Уже в феврале Гиммлер при содействии бригадефюрера Шелленоерга встретился с графом Бернадоттом.

Встреча повторилась в начале апреля. Но рейхсфюрер пока еще не решался открыто выступить против Гитлера. А вот в ту грозовую любекскую ночь…

Уже после войны Гельмут Вальдорф сумел прочитать воспоминания графа Бернадотта об этой ночи.

— Гитлер, наверное, уже мертв, — сказал рейхсфюрер, — или умрет в ближайшие дни. Во всяком случае, реальной властью он уже не обладает. У него под рукой только телефон, а у меня отборные дивизии СС, сохранившие мне верность. Поэтому я буду вести переговоры с союзниками от имени рейха. Именно у меня развязаны сейчас руки. И чтобы спасти возможно большие части Германии от русского вторжения, я готов капитулировать на Западном фронте с тем, чтобы войска западных держав как можно скорее продвинулись на Восток. Однако я не хочу капитулировать на Востоке. Я всю жизнь являлся заклятым врагом большевизма и навсегда им останусь.

«Наш рейхсфюрер всегда был настоящим наци», — растроганно подумал о Гиммлере гауптштурмфюрер, не обращая внимания на Биг Джона и Рауля, которые совещались о чем-то шепотом, наклонившись друг к другу.

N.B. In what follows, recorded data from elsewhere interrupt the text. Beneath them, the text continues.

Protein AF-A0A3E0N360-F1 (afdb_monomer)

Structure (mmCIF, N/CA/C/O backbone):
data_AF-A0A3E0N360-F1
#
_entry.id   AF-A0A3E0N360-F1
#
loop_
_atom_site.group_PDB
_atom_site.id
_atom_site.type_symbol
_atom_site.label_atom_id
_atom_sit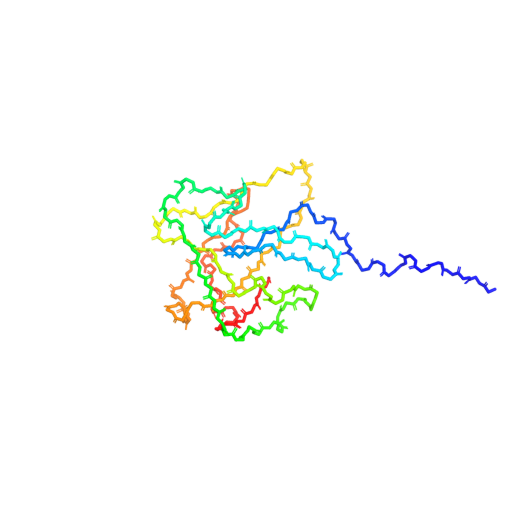e.label_alt_id
_atom_site.label_comp_id
_atom_site.label_asym_id
_atom_site.label_entity_id
_atom_site.label_seq_id
_atom_site.pdbx_PDB_ins_code
_atom_site.Cartn_x
_atom_site.Cartn_y
_atom_site.Cartn_z
_atom_site.occupancy
_atom_site.B_iso_or_equiv
_atom_site.auth_seq_id
_atom_site.auth_comp_id
_atom_site.auth_asym_id
_atom_site.auth_atom_id
_atom_site.pdbx_PDB_model_num
ATOM 1 N N . MET A 1 1 ? -44.308 10.228 -20.739 1.00 45.31 1 MET A N 1
ATOM 2 C CA . MET A 1 1 ? -42.848 10.057 -20.865 1.00 45.31 1 MET A CA 1
ATOM 3 C C . MET A 1 1 ? -42.279 10.357 -19.490 1.00 45.31 1 MET A C 1
ATOM 5 O O . MET A 1 1 ? -42.310 11.507 -19.077 1.00 45.31 1 MET A O 1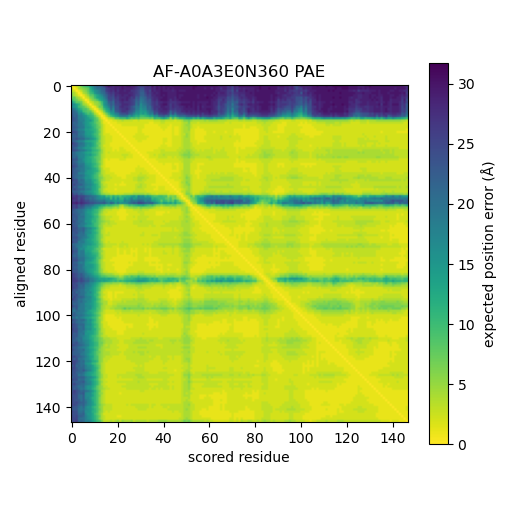
ATOM 9 N N . ARG A 1 2 ? -41.994 9.314 -18.706 1.00 46.41 2 ARG A N 1
ATOM 10 C CA . ARG A 1 2 ? -41.539 9.431 -17.316 1.00 46.41 2 ARG A CA 1
ATOM 11 C C . ARG A 1 2 ? -40.018 9.520 -17.370 1.00 46.41 2 ARG A C 1
ATOM 13 O O . ARG A 1 2 ? -39.385 8.588 -17.850 1.00 46.41 2 ARG A O 1
ATOM 20 N N . PHE A 1 3 ? -39.478 10.676 -17.005 1.00 51.00 3 PHE A N 1
ATOM 21 C CA . PHE A 1 3 ? -38.045 10.853 -16.825 1.00 51.00 3 PHE A CA 1
ATOM 22 C C . PHE A 1 3 ? -37.708 10.281 -15.450 1.00 51.00 3 PHE A C 1
ATOM 24 O O . PHE A 1 3 ? -38.096 10.854 -14.435 1.00 51.00 3 PHE A O 1
ATOM 31 N N . GLU A 1 4 ? -37.079 9.110 -15.433 1.00 53.75 4 GLU A N 1
ATOM 32 C CA . GLU A 1 4 ? -36.419 8.589 -14.237 1.00 53.75 4 GLU A CA 1
ATOM 33 C C . GLU A 1 4 ? -35.210 9.507 -13.947 1.00 53.75 4 GLU A C 1
ATOM 35 O O . GLU A 1 4 ? -34.452 9.809 -14.879 1.00 53.75 4 GLU A O 1
ATOM 40 N N . PRO A 1 5 ? -35.059 10.044 -12.723 1.00 56.41 5 PRO A N 1
ATOM 41 C CA . PRO A 1 5 ? -33.943 10.918 -12.381 1.00 56.41 5 PRO A CA 1
ATOM 42 C C . PRO A 1 5 ? -32.623 10.134 -12.406 1.00 56.41 5 PRO A C 1
ATOM 44 O O . PRO A 1 5 ? -32.581 8.945 -12.109 1.00 56.41 5 PRO A O 1
ATOM 47 N N . LEU A 1 6 ? -31.539 10.823 -12.765 1.00 50.75 6 LEU A N 1
ATOM 48 C CA . LEU A 1 6 ? -30.167 10.321 -12.953 1.00 50.75 6 LEU A CA 1
ATOM 49 C C . LEU A 1 6 ? -29.487 9.778 -11.672 1.00 50.75 6 LEU A C 1
ATOM 51 O O . LEU A 1 6 ? -28.262 9.741 -11.599 1.00 50.75 6 LEU A O 1
ATOM 55 N N . GLU A 1 7 ? -30.246 9.367 -10.660 1.00 54.47 7 GLU A N 1
ATOM 56 C CA . GLU A 1 7 ? -29.717 8.922 -9.364 1.00 54.47 7 GLU A CA 1
ATOM 57 C C . GLU A 1 7 ? -29.168 7.485 -9.394 1.00 54.47 7 GLU A C 1
ATOM 59 O O . GLU A 1 7 ? -28.482 7.073 -8.467 1.00 54.47 7 GLU A O 1
ATOM 64 N N . GLU A 1 8 ? -29.362 6.731 -10.480 1.00 47.28 8 GLU A N 1
ATOM 65 C CA . GLU A 1 8 ? -28.941 5.321 -10.562 1.00 47.28 8 GLU A CA 1
ATOM 66 C C . GLU A 1 8 ? -27.540 5.106 -11.180 1.00 47.28 8 GLU A C 1
ATOM 68 O O . GLU A 1 8 ? -27.165 3.992 -11.541 1.00 47.28 8 GLU A O 1
ATOM 73 N N . ARG A 1 9 ? -26.734 6.169 -11.323 1.00 45.81 9 ARG A N 1
ATOM 74 C CA . ARG A 1 9 ? -25.324 6.070 -11.758 1.00 45.81 9 ARG A CA 1
ATOM 75 C C . ARG A 1 9 ? -24.326 6.740 -10.818 1.00 45.81 9 ARG A C 1
ATOM 77 O O . ARG A 1 9 ? -23.212 7.053 -11.234 1.00 45.81 9 ARG A O 1
ATOM 84 N N . ALA A 1 10 ? -24.675 6.884 -9.542 1.00 44.44 10 ALA A N 1
ATOM 85 C CA . ALA A 1 10 ? -23.649 6.832 -8.511 1.00 44.44 10 ALA A CA 1
ATOM 86 C C . ALA A 1 10 ? -23.187 5.370 -8.426 1.00 44.44 10 ALA A C 1
ATOM 88 O O . ALA A 1 10 ? -23.755 4.553 -7.706 1.00 44.44 10 ALA A O 1
ATOM 89 N N . LEU A 1 11 ? -22.224 5.033 -9.287 1.00 45.75 11 LEU A N 1
ATOM 90 C CA . LEU A 1 11 ? -21.313 3.901 -9.145 1.00 45.75 11 LEU A CA 1
ATOM 91 C C . LEU A 1 11 ? -21.069 3.675 -7.647 1.00 45.75 11 LEU A C 1
ATOM 93 O O . LEU A 1 11 ? -20.718 4.648 -6.994 1.00 45.75 11 LEU A O 1
ATOM 97 N N . LEU A 1 12 ? -21.339 2.474 -7.125 1.00 45.88 12 LEU A N 1
ATOM 98 C CA . LEU A 1 12 ? -21.170 2.054 -5.724 1.00 45.88 12 LEU A CA 1
ATOM 99 C C . LEU A 1 12 ? -20.074 2.837 -4.975 1.00 45.88 12 LEU A C 1
ATOM 101 O O . LEU A 1 12 ? -18.939 2.381 -4.863 1.00 45.88 12 LEU A O 1
ATOM 105 N N . ALA A 1 13 ? -20.420 4.006 -4.440 1.00 50.94 13 ALA A N 1
ATOM 106 C CA . ALA A 1 13 ? -19.590 4.702 -3.483 1.00 50.94 13 ALA A CA 1
ATOM 107 C C . ALA A 1 13 ? -19.895 4.015 -2.159 1.00 50.94 13 ALA A C 1
ATOM 109 O O . ALA A 1 13 ? -20.799 4.406 -1.421 1.00 50.94 13 ALA A O 1
ATOM 110 N N . VAL A 1 14 ? -19.212 2.895 -1.924 1.00 63.00 14 VAL A N 1
ATOM 111 C CA . VAL A 1 14 ? -18.986 2.439 -0.556 1.00 63.00 14 VAL A CA 1
ATOM 112 C C . VAL A 1 14 ? -18.334 3.630 0.137 1.00 63.00 14 VAL A C 1
ATOM 114 O O . VAL A 1 14 ? -17.339 4.146 -0.365 1.00 63.00 14 VAL A O 1
ATOM 117 N N . ASP A 1 15 ? -18.957 4.138 1.197 1.00 82.38 15 ASP A N 1
ATOM 118 C CA . ASP A 1 15 ? -18.414 5.269 1.944 1.00 82.38 15 ASP A CA 1
ATOM 119 C C . ASP A 1 15 ? -17.016 4.885 2.442 1.00 82.38 15 ASP A C 1
ATOM 121 O O . ASP A 1 15 ? -16.867 3.965 3.253 1.00 82.38 15 ASP A O 1
ATOM 125 N N . THR A 1 16 ? -15.980 5.513 1.883 1.00 92.12 16 THR A N 1
ATOM 126 C CA . THR A 1 16 ? -14.597 5.207 2.244 1.00 92.12 16 THR A CA 1
ATOM 127 C C . THR A 1 16 ? -14.341 5.744 3.645 1.00 92.12 16 THR A C 1
ATOM 129 O O . THR A 1 16 ? -14.106 6.936 3.829 1.00 92.12 16 THR A O 1
ATOM 132 N N . LEU A 1 17 ? -14.367 4.852 4.638 1.00 94.88 17 LEU A N 1
ATOM 133 C CA . LEU A 1 17 ? -14.081 5.212 6.029 1.00 94.88 17 LEU A CA 1
ATOM 134 C C . LEU A 1 17 ? -12.627 5.673 6.193 1.00 94.88 17 LEU A C 1
ATOM 136 O O . LEU A 1 17 ? -12.360 6.692 6.827 1.00 94.88 17 LEU A O 1
ATOM 140 N N . PHE A 1 18 ? -11.697 4.914 5.605 1.00 96.19 18 PHE A N 1
ATOM 141 C CA . PHE A 1 18 ? -10.259 5.161 5.647 1.00 96.19 18 PHE A CA 1
ATOM 142 C C . PHE A 1 18 ? -9.604 4.671 4.352 1.00 96.19 18 PHE A C 1
ATOM 144 O O . PHE A 1 18 ? -9.969 3.622 3.825 1.00 96.19 18 PHE A O 1
ATOM 151 N N . ALA A 1 19 ? -8.605 5.409 3.872 1.00 97.38 19 ALA A N 1
ATOM 152 C CA . ALA A 1 19 ? -7.706 4.989 2.802 1.00 97.38 19 ALA A CA 1
ATOM 153 C C . ALA A 1 19 ? -6.309 5.532 3.112 1.00 97.38 19 ALA A C 1
ATOM 155 O O . ALA A 1 19 ? -6.175 6.696 3.481 1.00 97.38 19 ALA A O 1
ATOM 156 N N . VAL A 1 20 ? -5.267 4.710 2.985 1.00 98.12 20 VAL A N 1
ATOM 157 C CA . VAL A 1 20 ? -3.888 5.078 3.350 1.00 98.12 20 VAL A CA 1
ATOM 158 C C . VAL A 1 20 ? -2.955 4.782 2.183 1.00 98.12 20 VAL A C 1
ATOM 160 O O . VAL A 1 20 ? -2.941 3.667 1.670 1.00 98.12 20 VAL A O 1
ATOM 163 N N . ASN A 1 21 ? -2.155 5.769 1.778 1.00 98.38 21 ASN A N 1
ATOM 164 C CA . ASN A 1 21 ? -1.091 5.595 0.793 1.00 98.38 21 ASN A CA 1
ATOM 165 C C . ASN A 1 21 ? 0.208 5.163 1.494 1.00 98.38 21 ASN A C 1
ATOM 167 O O . ASN A 1 21 ? 0.999 6.009 1.922 1.00 98.38 21 ASN A O 1
ATOM 171 N N . ALA A 1 22 ? 0.408 3.852 1.646 1.00 97.38 22 ALA A N 1
ATOM 172 C CA . ALA A 1 22 ? 1.533 3.279 2.380 1.00 97.38 22 ALA A CA 1
ATOM 173 C C . ALA A 1 22 ? 2.890 3.757 1.828 1.00 97.38 22 ALA A C 1
ATOM 175 O O . ALA A 1 22 ? 3.281 3.456 0.703 1.00 97.38 22 ALA A O 1
ATOM 176 N N . GLY A 1 23 ? 3.636 4.503 2.644 1.00 96.69 23 GLY A N 1
ATOM 177 C CA . GLY A 1 23 ? 4.943 5.051 2.272 1.00 96.69 23 GLY A CA 1
ATOM 178 C C . GLY A 1 23 ? 4.909 6.331 1.430 1.00 96.69 23 GLY A C 1
ATOM 179 O O . GLY A 1 23 ? 5.971 6.913 1.188 1.00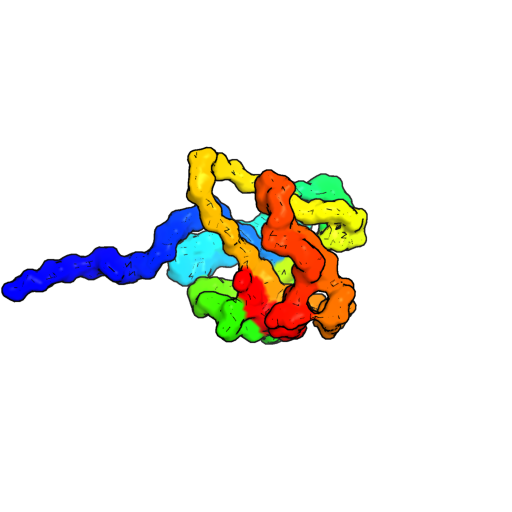 96.69 23 GLY A O 1
ATOM 180 N N . GLY A 1 24 ? 3.727 6.800 1.024 1.00 97.88 24 GLY A N 1
ATOM 181 C CA . GLY A 1 24 ? 3.557 7.902 0.082 1.00 97.88 24 GLY A CA 1
ATOM 182 C C . GLY A 1 24 ? 2.819 9.122 0.647 1.00 97.88 24 GLY A C 1
ATOM 183 O O . GLY A 1 24 ? 2.290 9.088 1.759 1.00 97.88 24 GLY A O 1
ATOM 184 N N . PRO A 1 25 ? 2.800 10.241 -0.102 1.00 98.12 25 PRO A N 1
ATOM 185 C CA . PRO A 1 25 ? 2.047 11.441 0.260 1.00 98.12 25 PRO A CA 1
ATOM 186 C C . PRO A 1 25 ? 0.533 11.238 0.094 1.00 98.12 25 PRO A C 1
ATOM 188 O O . PRO A 1 25 ? 0.085 10.237 -0.461 1.00 98.12 25 PRO A O 1
ATOM 191 N N . GLU A 1 26 ? -0.256 12.220 0.529 1.00 98.38 26 GLU A N 1
ATOM 192 C CA . GLU A 1 26 ? -1.700 12.225 0.282 1.00 98.38 26 GLU A CA 1
ATOM 193 C C . GLU A 1 26 ? -2.010 12.232 -1.224 1.00 98.38 26 GLU A C 1
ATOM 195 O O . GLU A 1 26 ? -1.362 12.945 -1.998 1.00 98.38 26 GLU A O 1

Граф Бернадотт увез письмо Гиммлера генералу Эйзенхауэру, а почувствовавший некую надежду рейхсфюрер стал уже составлять новый правительственный кабинет. Вальтеру Шелленбергу он предложил прикинуть проект реорганизации национал-социалистической партии в партию национального единства.

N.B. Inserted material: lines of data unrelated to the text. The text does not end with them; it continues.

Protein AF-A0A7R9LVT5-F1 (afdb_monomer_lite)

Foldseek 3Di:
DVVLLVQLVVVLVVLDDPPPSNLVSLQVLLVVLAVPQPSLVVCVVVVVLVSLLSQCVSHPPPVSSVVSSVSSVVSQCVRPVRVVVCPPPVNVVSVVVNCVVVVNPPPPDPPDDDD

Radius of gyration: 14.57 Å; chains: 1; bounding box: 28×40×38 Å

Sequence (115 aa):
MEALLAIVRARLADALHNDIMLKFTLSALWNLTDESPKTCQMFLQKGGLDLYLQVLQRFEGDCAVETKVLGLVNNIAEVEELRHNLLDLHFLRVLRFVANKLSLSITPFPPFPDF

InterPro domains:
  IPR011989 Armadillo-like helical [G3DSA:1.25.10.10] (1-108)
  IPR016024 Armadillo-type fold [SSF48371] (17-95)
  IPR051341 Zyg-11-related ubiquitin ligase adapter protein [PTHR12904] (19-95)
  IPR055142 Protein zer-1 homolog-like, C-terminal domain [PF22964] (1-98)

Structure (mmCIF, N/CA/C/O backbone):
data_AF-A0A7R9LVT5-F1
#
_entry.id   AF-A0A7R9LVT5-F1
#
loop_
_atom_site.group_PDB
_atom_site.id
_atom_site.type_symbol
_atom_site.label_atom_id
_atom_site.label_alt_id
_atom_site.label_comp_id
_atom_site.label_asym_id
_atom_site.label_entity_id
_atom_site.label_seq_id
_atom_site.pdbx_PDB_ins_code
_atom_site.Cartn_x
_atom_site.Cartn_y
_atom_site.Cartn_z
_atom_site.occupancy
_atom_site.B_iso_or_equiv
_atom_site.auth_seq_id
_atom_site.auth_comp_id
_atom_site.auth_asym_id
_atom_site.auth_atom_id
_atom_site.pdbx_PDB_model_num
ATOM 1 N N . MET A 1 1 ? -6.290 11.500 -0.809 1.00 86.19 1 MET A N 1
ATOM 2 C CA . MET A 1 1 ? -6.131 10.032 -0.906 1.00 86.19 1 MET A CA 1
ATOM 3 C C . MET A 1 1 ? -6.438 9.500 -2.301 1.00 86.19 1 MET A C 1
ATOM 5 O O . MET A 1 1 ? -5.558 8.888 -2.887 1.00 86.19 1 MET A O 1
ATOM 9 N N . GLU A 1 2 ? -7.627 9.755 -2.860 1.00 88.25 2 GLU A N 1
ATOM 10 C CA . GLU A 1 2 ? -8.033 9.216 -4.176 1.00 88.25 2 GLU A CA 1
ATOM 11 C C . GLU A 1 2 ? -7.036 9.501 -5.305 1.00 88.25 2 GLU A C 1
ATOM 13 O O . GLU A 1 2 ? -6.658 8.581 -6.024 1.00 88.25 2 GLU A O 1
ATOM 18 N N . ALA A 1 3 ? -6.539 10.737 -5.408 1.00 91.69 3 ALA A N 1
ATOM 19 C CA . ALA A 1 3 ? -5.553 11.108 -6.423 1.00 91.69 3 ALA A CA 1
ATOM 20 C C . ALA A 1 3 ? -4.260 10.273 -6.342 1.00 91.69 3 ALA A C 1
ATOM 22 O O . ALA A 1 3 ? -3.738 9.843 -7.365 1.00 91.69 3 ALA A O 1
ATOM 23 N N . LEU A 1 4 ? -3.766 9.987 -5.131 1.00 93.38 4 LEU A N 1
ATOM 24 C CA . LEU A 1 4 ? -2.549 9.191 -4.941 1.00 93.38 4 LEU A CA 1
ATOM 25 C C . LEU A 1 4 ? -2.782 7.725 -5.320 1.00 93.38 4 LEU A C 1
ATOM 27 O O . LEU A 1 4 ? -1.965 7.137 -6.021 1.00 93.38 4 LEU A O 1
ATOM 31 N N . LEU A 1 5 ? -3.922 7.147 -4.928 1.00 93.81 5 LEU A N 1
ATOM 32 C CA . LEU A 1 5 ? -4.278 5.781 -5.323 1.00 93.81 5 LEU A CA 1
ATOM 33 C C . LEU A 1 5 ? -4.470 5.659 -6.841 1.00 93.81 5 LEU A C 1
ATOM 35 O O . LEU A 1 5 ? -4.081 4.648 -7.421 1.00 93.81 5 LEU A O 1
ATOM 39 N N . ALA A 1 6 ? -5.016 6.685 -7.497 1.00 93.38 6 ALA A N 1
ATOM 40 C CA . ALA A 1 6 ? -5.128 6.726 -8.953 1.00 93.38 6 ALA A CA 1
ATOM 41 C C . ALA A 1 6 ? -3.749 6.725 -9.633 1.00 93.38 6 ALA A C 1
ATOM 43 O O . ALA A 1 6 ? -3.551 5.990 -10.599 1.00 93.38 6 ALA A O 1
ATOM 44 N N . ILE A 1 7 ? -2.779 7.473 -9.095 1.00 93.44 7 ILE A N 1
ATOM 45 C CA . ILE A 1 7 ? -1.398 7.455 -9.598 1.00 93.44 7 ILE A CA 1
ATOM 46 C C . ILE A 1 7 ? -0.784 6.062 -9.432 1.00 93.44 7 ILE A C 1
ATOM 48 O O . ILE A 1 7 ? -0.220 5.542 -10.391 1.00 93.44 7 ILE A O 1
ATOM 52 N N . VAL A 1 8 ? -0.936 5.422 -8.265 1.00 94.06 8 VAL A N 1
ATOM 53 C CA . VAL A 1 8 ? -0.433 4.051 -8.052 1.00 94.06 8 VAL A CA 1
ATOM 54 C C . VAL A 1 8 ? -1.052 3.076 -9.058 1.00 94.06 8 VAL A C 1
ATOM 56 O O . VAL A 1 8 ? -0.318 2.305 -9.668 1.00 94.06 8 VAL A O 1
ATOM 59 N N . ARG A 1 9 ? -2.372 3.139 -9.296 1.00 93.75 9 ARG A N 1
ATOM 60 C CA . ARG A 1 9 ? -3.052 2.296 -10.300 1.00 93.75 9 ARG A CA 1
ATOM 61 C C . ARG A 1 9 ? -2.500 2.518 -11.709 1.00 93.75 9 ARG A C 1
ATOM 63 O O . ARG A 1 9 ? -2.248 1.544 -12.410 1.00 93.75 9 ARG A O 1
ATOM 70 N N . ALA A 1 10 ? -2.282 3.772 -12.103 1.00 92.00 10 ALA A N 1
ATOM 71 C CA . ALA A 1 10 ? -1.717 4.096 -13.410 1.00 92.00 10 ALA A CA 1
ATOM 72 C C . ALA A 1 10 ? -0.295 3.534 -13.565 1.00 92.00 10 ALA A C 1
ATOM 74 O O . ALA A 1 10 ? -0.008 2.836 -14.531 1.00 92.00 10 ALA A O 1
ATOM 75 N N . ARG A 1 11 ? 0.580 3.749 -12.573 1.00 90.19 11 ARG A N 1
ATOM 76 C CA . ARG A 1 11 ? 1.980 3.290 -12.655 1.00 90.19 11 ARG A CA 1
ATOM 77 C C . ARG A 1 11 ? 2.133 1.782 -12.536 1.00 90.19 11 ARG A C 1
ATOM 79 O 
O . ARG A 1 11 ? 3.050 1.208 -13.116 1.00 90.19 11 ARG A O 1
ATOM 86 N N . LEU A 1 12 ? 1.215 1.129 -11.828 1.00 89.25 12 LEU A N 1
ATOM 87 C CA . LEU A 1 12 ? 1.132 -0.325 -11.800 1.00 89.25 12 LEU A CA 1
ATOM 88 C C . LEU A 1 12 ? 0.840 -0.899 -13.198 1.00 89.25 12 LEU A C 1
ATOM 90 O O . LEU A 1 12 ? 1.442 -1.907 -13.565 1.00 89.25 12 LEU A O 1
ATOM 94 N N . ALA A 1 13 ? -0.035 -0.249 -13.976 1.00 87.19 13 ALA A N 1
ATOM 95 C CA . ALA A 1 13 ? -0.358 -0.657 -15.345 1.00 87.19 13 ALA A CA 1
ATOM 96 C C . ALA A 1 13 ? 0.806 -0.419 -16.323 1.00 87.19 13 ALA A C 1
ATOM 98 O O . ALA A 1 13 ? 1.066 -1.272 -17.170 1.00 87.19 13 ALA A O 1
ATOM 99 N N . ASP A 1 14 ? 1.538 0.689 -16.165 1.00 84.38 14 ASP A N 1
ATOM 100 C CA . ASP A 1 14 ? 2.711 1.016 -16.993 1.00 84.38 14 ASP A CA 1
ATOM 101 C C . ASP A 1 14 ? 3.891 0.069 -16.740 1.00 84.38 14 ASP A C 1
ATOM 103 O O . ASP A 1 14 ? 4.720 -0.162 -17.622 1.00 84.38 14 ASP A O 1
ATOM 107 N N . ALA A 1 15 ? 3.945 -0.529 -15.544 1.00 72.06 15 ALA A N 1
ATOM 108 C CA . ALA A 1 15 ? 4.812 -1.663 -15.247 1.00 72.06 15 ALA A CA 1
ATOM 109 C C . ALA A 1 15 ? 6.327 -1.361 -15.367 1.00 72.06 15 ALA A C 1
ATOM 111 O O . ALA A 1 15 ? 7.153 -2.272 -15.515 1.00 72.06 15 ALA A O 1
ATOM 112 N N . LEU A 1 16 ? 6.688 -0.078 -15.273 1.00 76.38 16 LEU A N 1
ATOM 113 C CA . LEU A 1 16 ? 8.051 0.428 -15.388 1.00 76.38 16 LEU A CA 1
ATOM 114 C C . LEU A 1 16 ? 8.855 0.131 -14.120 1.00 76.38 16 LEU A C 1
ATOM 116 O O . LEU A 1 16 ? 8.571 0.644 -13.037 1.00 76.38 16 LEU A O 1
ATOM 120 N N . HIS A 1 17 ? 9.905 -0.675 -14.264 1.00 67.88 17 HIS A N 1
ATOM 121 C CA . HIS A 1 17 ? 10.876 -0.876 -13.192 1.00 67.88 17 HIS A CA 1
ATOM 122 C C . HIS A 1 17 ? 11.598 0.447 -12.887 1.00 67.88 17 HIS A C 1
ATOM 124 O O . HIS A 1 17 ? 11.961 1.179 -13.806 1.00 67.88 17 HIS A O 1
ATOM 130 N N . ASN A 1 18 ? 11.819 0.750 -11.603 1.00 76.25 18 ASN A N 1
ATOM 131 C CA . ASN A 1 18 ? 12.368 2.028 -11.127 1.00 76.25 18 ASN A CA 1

«Но ваши недальновидные политики отклонили предложение рейхсфюрера, — с горечью подумал «капитан», складывая нож и вилку поперек пустой тарелки. — Об этом сообщил Гиммлеру граф Бернадотт, когда снова прилетел в Германию 27 апреля… Теперь вот и расхлебывайте вы кашу, которую не сумели проглотить вместе с нами в сорок пятом…»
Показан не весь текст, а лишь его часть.